Collection entries:
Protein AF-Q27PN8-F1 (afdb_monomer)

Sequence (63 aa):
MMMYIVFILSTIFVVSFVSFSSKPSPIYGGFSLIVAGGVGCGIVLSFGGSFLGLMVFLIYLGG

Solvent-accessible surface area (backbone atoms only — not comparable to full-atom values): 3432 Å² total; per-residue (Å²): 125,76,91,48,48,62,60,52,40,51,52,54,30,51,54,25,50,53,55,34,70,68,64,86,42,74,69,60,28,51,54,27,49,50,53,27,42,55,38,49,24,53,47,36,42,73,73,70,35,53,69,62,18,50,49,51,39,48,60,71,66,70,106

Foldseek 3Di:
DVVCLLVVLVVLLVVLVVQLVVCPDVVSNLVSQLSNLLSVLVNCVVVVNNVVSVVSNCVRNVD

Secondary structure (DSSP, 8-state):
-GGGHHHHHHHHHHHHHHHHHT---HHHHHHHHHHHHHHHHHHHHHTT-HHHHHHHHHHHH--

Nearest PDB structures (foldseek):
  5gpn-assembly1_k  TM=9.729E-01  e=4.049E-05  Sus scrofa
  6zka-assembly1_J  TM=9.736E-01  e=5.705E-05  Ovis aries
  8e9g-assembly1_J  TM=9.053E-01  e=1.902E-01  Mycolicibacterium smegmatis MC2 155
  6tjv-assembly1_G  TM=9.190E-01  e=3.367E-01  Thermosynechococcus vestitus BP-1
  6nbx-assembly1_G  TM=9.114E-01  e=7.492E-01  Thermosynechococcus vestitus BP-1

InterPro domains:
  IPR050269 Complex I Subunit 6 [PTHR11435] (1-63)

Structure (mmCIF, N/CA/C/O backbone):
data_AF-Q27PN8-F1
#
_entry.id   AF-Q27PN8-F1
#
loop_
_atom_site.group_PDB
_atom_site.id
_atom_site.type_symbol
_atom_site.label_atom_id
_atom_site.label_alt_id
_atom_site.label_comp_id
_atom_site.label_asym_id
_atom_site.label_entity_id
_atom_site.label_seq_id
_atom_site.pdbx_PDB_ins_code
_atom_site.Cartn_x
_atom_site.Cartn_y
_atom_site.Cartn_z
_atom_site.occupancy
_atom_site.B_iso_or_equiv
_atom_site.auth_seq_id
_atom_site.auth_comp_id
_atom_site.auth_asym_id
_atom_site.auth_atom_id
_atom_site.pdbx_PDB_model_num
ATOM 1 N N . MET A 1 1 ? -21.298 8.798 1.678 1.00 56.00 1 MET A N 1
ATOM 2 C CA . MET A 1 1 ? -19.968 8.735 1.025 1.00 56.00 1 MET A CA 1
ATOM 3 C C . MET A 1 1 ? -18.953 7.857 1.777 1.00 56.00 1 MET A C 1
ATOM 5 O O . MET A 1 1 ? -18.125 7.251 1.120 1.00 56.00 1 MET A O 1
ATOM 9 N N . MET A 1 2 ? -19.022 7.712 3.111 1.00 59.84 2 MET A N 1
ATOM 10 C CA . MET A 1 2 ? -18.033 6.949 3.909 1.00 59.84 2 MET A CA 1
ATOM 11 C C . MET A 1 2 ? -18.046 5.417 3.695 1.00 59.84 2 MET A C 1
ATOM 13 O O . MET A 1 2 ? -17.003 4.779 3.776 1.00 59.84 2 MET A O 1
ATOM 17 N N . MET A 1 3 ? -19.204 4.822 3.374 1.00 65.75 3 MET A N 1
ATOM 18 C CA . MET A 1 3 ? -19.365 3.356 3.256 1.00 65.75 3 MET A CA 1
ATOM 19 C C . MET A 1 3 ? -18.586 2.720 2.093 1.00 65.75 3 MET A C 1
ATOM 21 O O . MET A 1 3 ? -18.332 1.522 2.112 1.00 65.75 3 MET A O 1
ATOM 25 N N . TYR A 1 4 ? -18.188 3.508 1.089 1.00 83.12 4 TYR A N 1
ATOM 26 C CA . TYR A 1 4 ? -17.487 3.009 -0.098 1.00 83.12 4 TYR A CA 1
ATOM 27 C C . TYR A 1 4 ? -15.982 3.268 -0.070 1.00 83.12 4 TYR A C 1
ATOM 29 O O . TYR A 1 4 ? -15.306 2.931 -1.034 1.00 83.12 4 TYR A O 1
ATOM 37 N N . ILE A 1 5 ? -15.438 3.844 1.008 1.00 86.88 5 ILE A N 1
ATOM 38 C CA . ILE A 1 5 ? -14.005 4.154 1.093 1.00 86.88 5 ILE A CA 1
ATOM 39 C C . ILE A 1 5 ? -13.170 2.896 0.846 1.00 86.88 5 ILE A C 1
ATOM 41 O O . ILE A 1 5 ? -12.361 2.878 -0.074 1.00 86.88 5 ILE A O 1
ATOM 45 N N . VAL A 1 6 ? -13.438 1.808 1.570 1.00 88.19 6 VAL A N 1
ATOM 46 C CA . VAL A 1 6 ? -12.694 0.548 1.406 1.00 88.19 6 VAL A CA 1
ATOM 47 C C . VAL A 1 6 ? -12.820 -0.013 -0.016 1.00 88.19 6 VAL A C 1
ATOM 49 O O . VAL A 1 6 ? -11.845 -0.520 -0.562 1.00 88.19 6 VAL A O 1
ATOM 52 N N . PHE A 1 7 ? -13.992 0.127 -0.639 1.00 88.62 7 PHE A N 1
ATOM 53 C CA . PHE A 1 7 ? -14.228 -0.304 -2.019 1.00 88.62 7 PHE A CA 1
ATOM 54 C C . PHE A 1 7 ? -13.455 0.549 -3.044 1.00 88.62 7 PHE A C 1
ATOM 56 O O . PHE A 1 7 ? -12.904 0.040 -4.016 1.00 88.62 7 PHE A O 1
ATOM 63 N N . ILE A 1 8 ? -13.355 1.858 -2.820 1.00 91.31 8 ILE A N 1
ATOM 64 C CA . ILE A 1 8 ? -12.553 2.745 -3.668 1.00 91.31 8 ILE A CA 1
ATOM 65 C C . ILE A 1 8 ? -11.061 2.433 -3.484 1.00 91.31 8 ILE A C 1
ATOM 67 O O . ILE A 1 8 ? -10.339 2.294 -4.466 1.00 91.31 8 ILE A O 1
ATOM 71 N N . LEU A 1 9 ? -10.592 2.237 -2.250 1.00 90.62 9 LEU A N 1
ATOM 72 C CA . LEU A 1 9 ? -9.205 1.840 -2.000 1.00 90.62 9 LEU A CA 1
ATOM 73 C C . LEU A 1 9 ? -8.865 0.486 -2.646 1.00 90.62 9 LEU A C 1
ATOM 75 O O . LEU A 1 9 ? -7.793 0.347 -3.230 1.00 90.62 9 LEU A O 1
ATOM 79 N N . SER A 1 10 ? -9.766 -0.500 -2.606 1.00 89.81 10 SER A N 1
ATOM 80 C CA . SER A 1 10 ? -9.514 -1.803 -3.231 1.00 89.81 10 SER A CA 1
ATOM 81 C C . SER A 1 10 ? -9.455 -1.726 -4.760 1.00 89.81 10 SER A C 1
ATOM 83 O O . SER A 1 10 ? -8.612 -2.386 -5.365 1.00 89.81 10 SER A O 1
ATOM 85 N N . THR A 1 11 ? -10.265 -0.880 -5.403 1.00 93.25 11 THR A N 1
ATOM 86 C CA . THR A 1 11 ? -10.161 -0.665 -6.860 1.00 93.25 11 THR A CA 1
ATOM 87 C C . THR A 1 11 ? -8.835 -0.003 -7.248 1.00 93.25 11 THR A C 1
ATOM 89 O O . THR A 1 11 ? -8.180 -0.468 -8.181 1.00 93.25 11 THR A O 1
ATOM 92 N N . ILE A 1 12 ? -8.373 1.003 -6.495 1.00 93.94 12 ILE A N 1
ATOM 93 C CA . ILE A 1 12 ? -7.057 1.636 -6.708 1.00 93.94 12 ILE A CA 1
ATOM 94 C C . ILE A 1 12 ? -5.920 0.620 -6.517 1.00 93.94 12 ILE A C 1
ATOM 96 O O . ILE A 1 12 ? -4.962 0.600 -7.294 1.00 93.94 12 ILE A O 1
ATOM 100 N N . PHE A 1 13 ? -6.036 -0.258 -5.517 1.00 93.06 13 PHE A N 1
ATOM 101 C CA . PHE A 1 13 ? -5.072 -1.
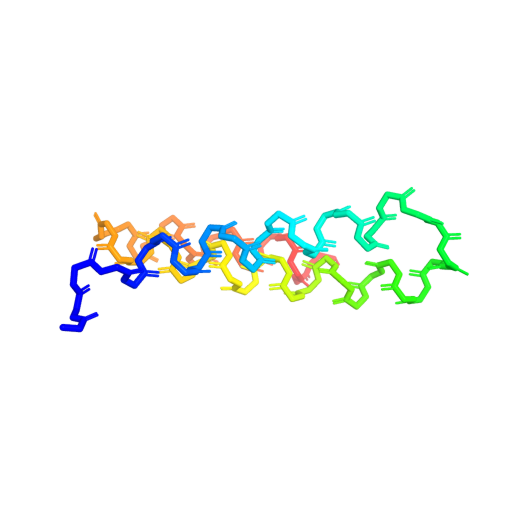329 -5.276 1.00 93.06 13 PHE A CA 1
ATOM 102 C C . PHE A 1 13 ? -4.961 -2.255 -6.495 1.00 93.06 13 PHE A C 1
ATOM 104 O O . PHE A 1 13 ? -3.863 -2.477 -7.001 1.00 93.06 13 PHE A O 1
ATOM 111 N N . VAL A 1 14 ? -6.090 -
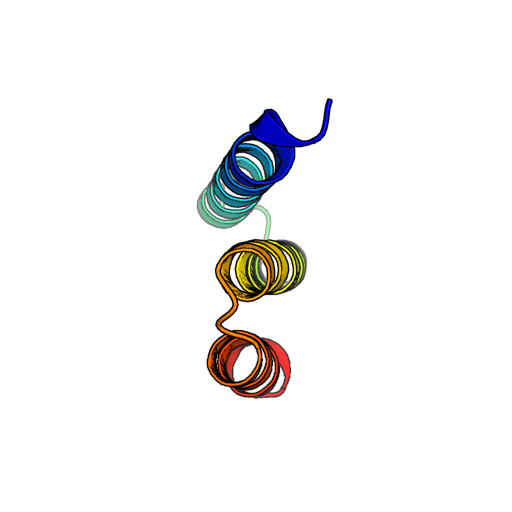2.714 -7.048 1.00 94.69 14 VAL A N 1
ATOM 112 C CA . VAL A 1 14 ? -6.105 -3.571 -8.247 1.00 94.69 14 VAL A CA 1
ATOM 113 C C . VAL A 1 14 ? -5.477 -2.868 -9.454 1.00 94.69 14 VAL A C 1
ATOM 115 O O . VAL A 1 14 ? -4.626 -3.456 -10.118 1.00 94.69 14 VAL A O 1
ATOM 118 N N . VAL A 1 15 ? -5.820 -1.602 -9.719 1.00 93.50 15 VAL A N 1
ATOM 119 C CA . VAL A 1 15 ? -5.235 -0.826 -10.834 1.00 93.50 15 VAL A CA 1
ATOM 120 C C . VAL A 1 15 ? -3.713 -0.689 -10.691 1.00 93.50 15 VAL A C 1
ATOM 122 O O . VAL A 1 15 ? -2.978 -0.781 -11.680 1.00 93.50 15 VAL A O 1
ATOM 125 N N . SER A 1 16 ? -3.220 -0.539 -9.460 1.00 91.50 16 SER A N 1
ATOM 126 C CA . SER A 1 16 ? -1.783 -0.469 -9.172 1.00 91.50 16 SER A CA 1
ATOM 127 C C . SER A 1 16 ? -1.071 -1.788 -9.516 1.00 91.50 16 SER A C 1
ATOM 129 O O . SER A 1 16 ? -0.037 -1.772 -10.182 1.00 91.50 16 SER A O 1
ATOM 131 N N . PHE A 1 17 ? -1.659 -2.942 -9.179 1.00 90.38 17 PHE A N 1
ATOM 132 C CA . PHE A 1 17 ? -1.110 -4.257 -9.547 1.00 90.38 17 PHE A CA 1
ATOM 133 C C . PHE A 1 17 ? -1.188 -4.561 -11.044 1.00 90.38 17 PHE A C 1
ATOM 135 O O . PHE A 1 17 ? -0.279 -5.186 -11.590 1.00 90.38 17 PHE A O 1
ATOM 142 N N . VAL A 1 18 ? -2.236 -4.101 -11.733 1.00 93.19 18 VAL A N 1
ATOM 143 C CA . VAL A 1 18 ? -2.324 -4.208 -13.199 1.00 93.19 18 VAL A CA 1
ATOM 144 C C . VAL A 1 18 ? -1.177 -3.433 -13.855 1.00 93.19 18 VAL A C 1
ATOM 146 O O . VAL A 1 18 ? -0.546 -3.941 -14.782 1.00 93.19 18 VAL A O 1
ATOM 149 N N . SER A 1 19 ? -0.856 -2.251 -13.322 1.00 87.69 19 SER A N 1
ATOM 150 C CA . SER A 1 19 ? 0.253 -1.408 -13.791 1.00 87.69 19 SER A CA 1
ATOM 151 C C . SER A 1 19 ? 1.630 -2.025 -13.512 1.00 87.69 19 SER A C 1
ATOM 153 O O . SER A 1 19 ? 2.550 -1.877 -14.311 1.00 87.69 19 SER A O 1
ATOM 155 
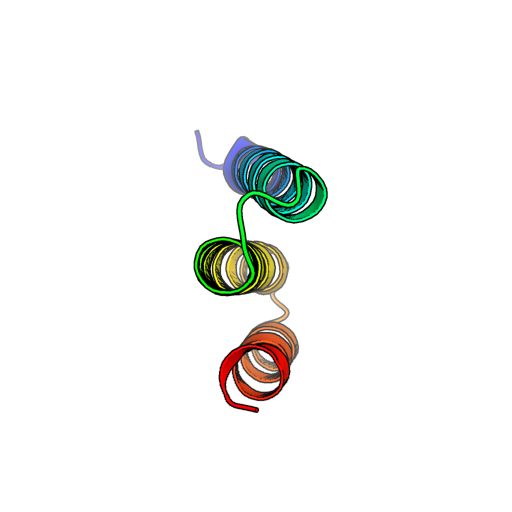N N . PHE A 1 20 ? 1.776 -2.759 -12.407 1.00 88.75 20 PHE A N 1
ATOM 156 C CA . PHE A 1 20 ? 2.978 -3.549 -12.134 1.00 88.75 20 PHE A CA 1
ATOM 157 C C . PHE A 1 20 ? 3.109 -4.741 -13.101 1.00 88.75 20 PHE A C 1
ATOM 159 O O . PHE A 1 20 ? 4.180 -5.012 -13.650 1.00 88.75 20 PHE A O 1
ATOM 166 N N . SER A 1 21 ? 2.001 -5.447 -13.344 1.00 90.38 21 SER A N 1
ATOM 167 C CA . SER A 1 21 ? 1.959 -6.661 -14.167 1.00 90.38 21 SER A CA 1
ATOM 168 C C . SER A 1 21 ? 2.258 -6.404 -15.648 1.00 90.38 21 SER A C 1
ATOM 170 O O . SER A 1 21 ? 2.848 -7.260 -16.314 1.00 90.38 21 SER A O 1
ATOM 172 N N . SER A 1 22 ? 1.925 -5.211 -16.154 1.00 88.62 22 SER A N 1
ATOM 173 C CA . SER A 1 22 ? 2.166 -4.795 -17.542 1.00 88.62 22 SER A CA 1
ATOM 174 C C . SER A 1 22 ? 3.644 -4.566 -17.894 1.00 88.62 22 SER A C 1
ATOM 176 O O . SER A 1 22 ? 3.949 -4.284 -19.050 1.00 88.62 22 SER A O 1
ATOM 178 N N . LYS A 1 23 ? 4.572 -4.745 -16.938 1.00 81.88 23 LYS A N 1
ATOM 179 C CA . LYS A 1 23 ? 6.037 -4.703 -17.133 1.00 81.88 23 LYS A CA 1
ATOM 180 C C 
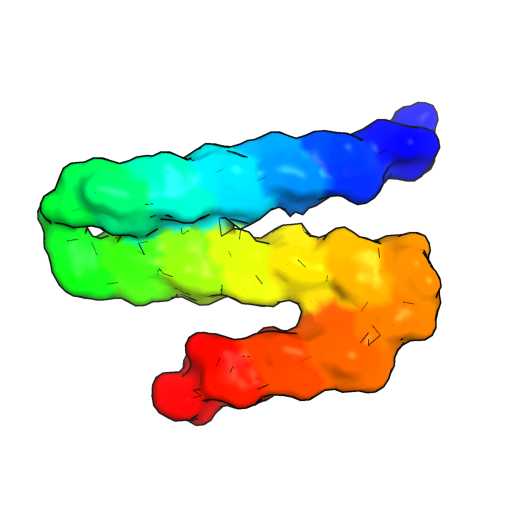. LYS A 1 23 ? 6.542 -3.478 -17.931 1.00 81.88 23 LYS A C 1
ATOM 182 O O . LYS A 1 23 ? 7.339 -3.654 -18.852 1.00 81.88 23 LYS A O 1
ATOM 187 N N . PRO A 1 24 ? 6.160 -2.232 -17.585 1.00 77.00 24 PRO A N 1
ATOM 188 C CA . PRO A 1 24 ? 6.630 -1.050 -18.312 1.00 77.00 24 PRO A CA 1
ATOM 189 C C . PRO A 1 24 ? 8.142 -0.807 -18.133 1.00 77.00 24 PRO A C 1
ATOM 191 O O . PRO A 1 24 ? 8.800 -0.325 -19.049 1.00 77.00 24 PRO A O 1
ATOM 194 N N . SER A 1 25 ? 8.700 -1.120 -16.956 1.00 89.75 25 SER A N 1
ATOM 195 C CA . SER A 1 25 ? 10.140 -1.190 -16.614 1.00 89.75 25 SER A CA 1
ATOM 196 C C . SER A 1 25 ? 10.294 -1.274 -15.082 1.00 89.75 25 SER A C 1
ATOM 198 O O . SER A 1 25 ? 9.353 -0.924 -14.364 1.00 89.75 25 SER A O 1
ATOM 200 N N . PRO A 1 26 ? 11.453 -1.703 -14.541 1.00 87.06 26 PRO A N 1
ATOM 201 C CA . PRO A 1 26 ? 11.631 -1.896 -13.095 1.00 87.06 26 PRO A CA 1
ATOM 202 C C . PRO A 1 26 ? 11.394 -0.637 -12.248 1.00 87.06 26 PRO A C 1
ATOM 204 O O . PRO A 1 26 ? 10.874 -0.736 -11.142 1.00 87.06 26 PRO A O 1
ATOM 207 N N . ILE A 1 27 ? 11.711 0.548 -12.780 1.00 90.81 27 ILE A N 1
ATOM 208 C CA . ILE A 1 27 ? 11.552 1.832 -12.076 1.00 90.81 27 ILE A CA 1
ATOM 209 C C . ILE A 1 27 ? 10.064 2.160 -11.875 1.00 90.81 27 ILE A C 1
ATOM 211 O O . ILE A 1 27 ? 9.626 2.443 -10.761 1.00 90.81 27 ILE A O 1
ATOM 215 N N . TYR A 1 28 ? 9.263 2.060 -12.940 1.00 88.56 28 TYR A N 1
ATOM 216 C CA . TYR A 1 28 ? 7.815 2.282 -12.867 1.00 88.56 28 TYR A CA 1
ATOM 217 C C . TYR A 1 28 ? 7.098 1.149 -12.124 1.00 88.56 28 TYR A C 1
ATOM 219 O O . TYR A 1 28 ? 6.111 1.396 -11.433 1.00 88.56 28 TYR A O 1
ATOM 227 N N . GLY A 1 29
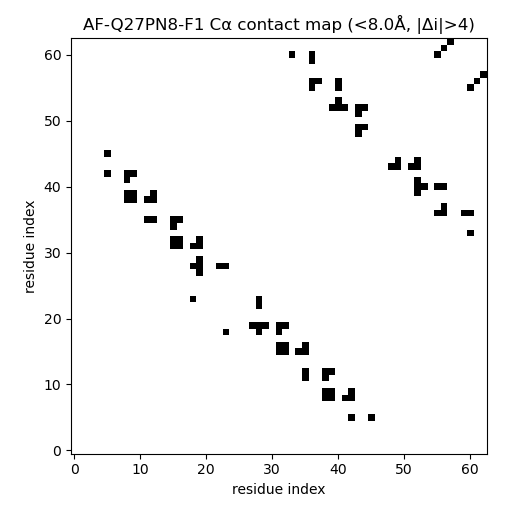 ? 7.631 -0.075 -12.198 1.00 88.75 29 GLY A N 1
ATOM 228 C CA . GLY A 1 29 ? 7.184 -1.197 -11.380 1.00 88.75 29 GLY A CA 1
ATOM 229 C C . GLY A 1 29 ? 7.346 -0.907 -9.886 1.00 88.75 29 GLY A C 1
ATOM 230 O O . GLY A 1 29 ? 6.371 -0.996 -9.143 1.00 88.75 29 GLY A O 1
ATOM 231 N N . GLY A 1 30 ? 8.533 -0.464 -9.460 1.00 89.00 30 GLY A N 1
ATOM 232 C CA . GLY A 1 30 ? 8.791 -0.043 -8.080 1.00 89.00 30 GLY A CA 1
ATOM 233 C C . GLY A 1 30 ? 7.865 1.087 -7.624 1.00 89.00 30 GLY A C 1
ATOM 234 O O . GLY A 1 30 ? 7.254 0.993 -6.563 1.00 89.00 30 GLY A O 1
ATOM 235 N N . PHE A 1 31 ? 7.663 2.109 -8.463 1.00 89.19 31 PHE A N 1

[ABOUT THIS EXERCISE]:
Using the data above, reproduce exactly the lines between those holding "ATOM 120 C C" and "ATOM 132 C CA", inclusive, and no others.

[EXERCISE ANSWER]:
ATOM 120 C C . VAL A 1 15 ? -3.713 -0.689 -10.691 1.00 93.50 15 VAL A C 1
ATOM 122 O O . VAL A 1 15 ? -2.978 -0.781 -11.680 1.00 93.50 15 VAL A O 1
ATOM 125 N N . SER A 1 16 ? -3.220 -0.539 -9.460 1.00 91.50 16 SER A N 1
ATOM 126 C CA . SER A 1 16 ? -1.783 -0.469 -9.172 1.00 91.50 16 SER A CA 1
ATOM 127 C C . SER A 1 16 ? -1.071 -1.788 -9.516 1.00 91.50 16 SER A C 1
ATOM 129 O O . SER A 1 16 ? -0.037 -1.772 -10.182 1.00 91.50 16 SER A O 1
ATOM 131 N N . PHE A 1 17 ? -1.659 -2.942 -9.179 1.00 90.38 17 PHE A N 1
ATOM 132 C CA . PHE A 1 17 ? -1.110 -4.257 -9.547 1.00 90.38 17 PHE A CA 1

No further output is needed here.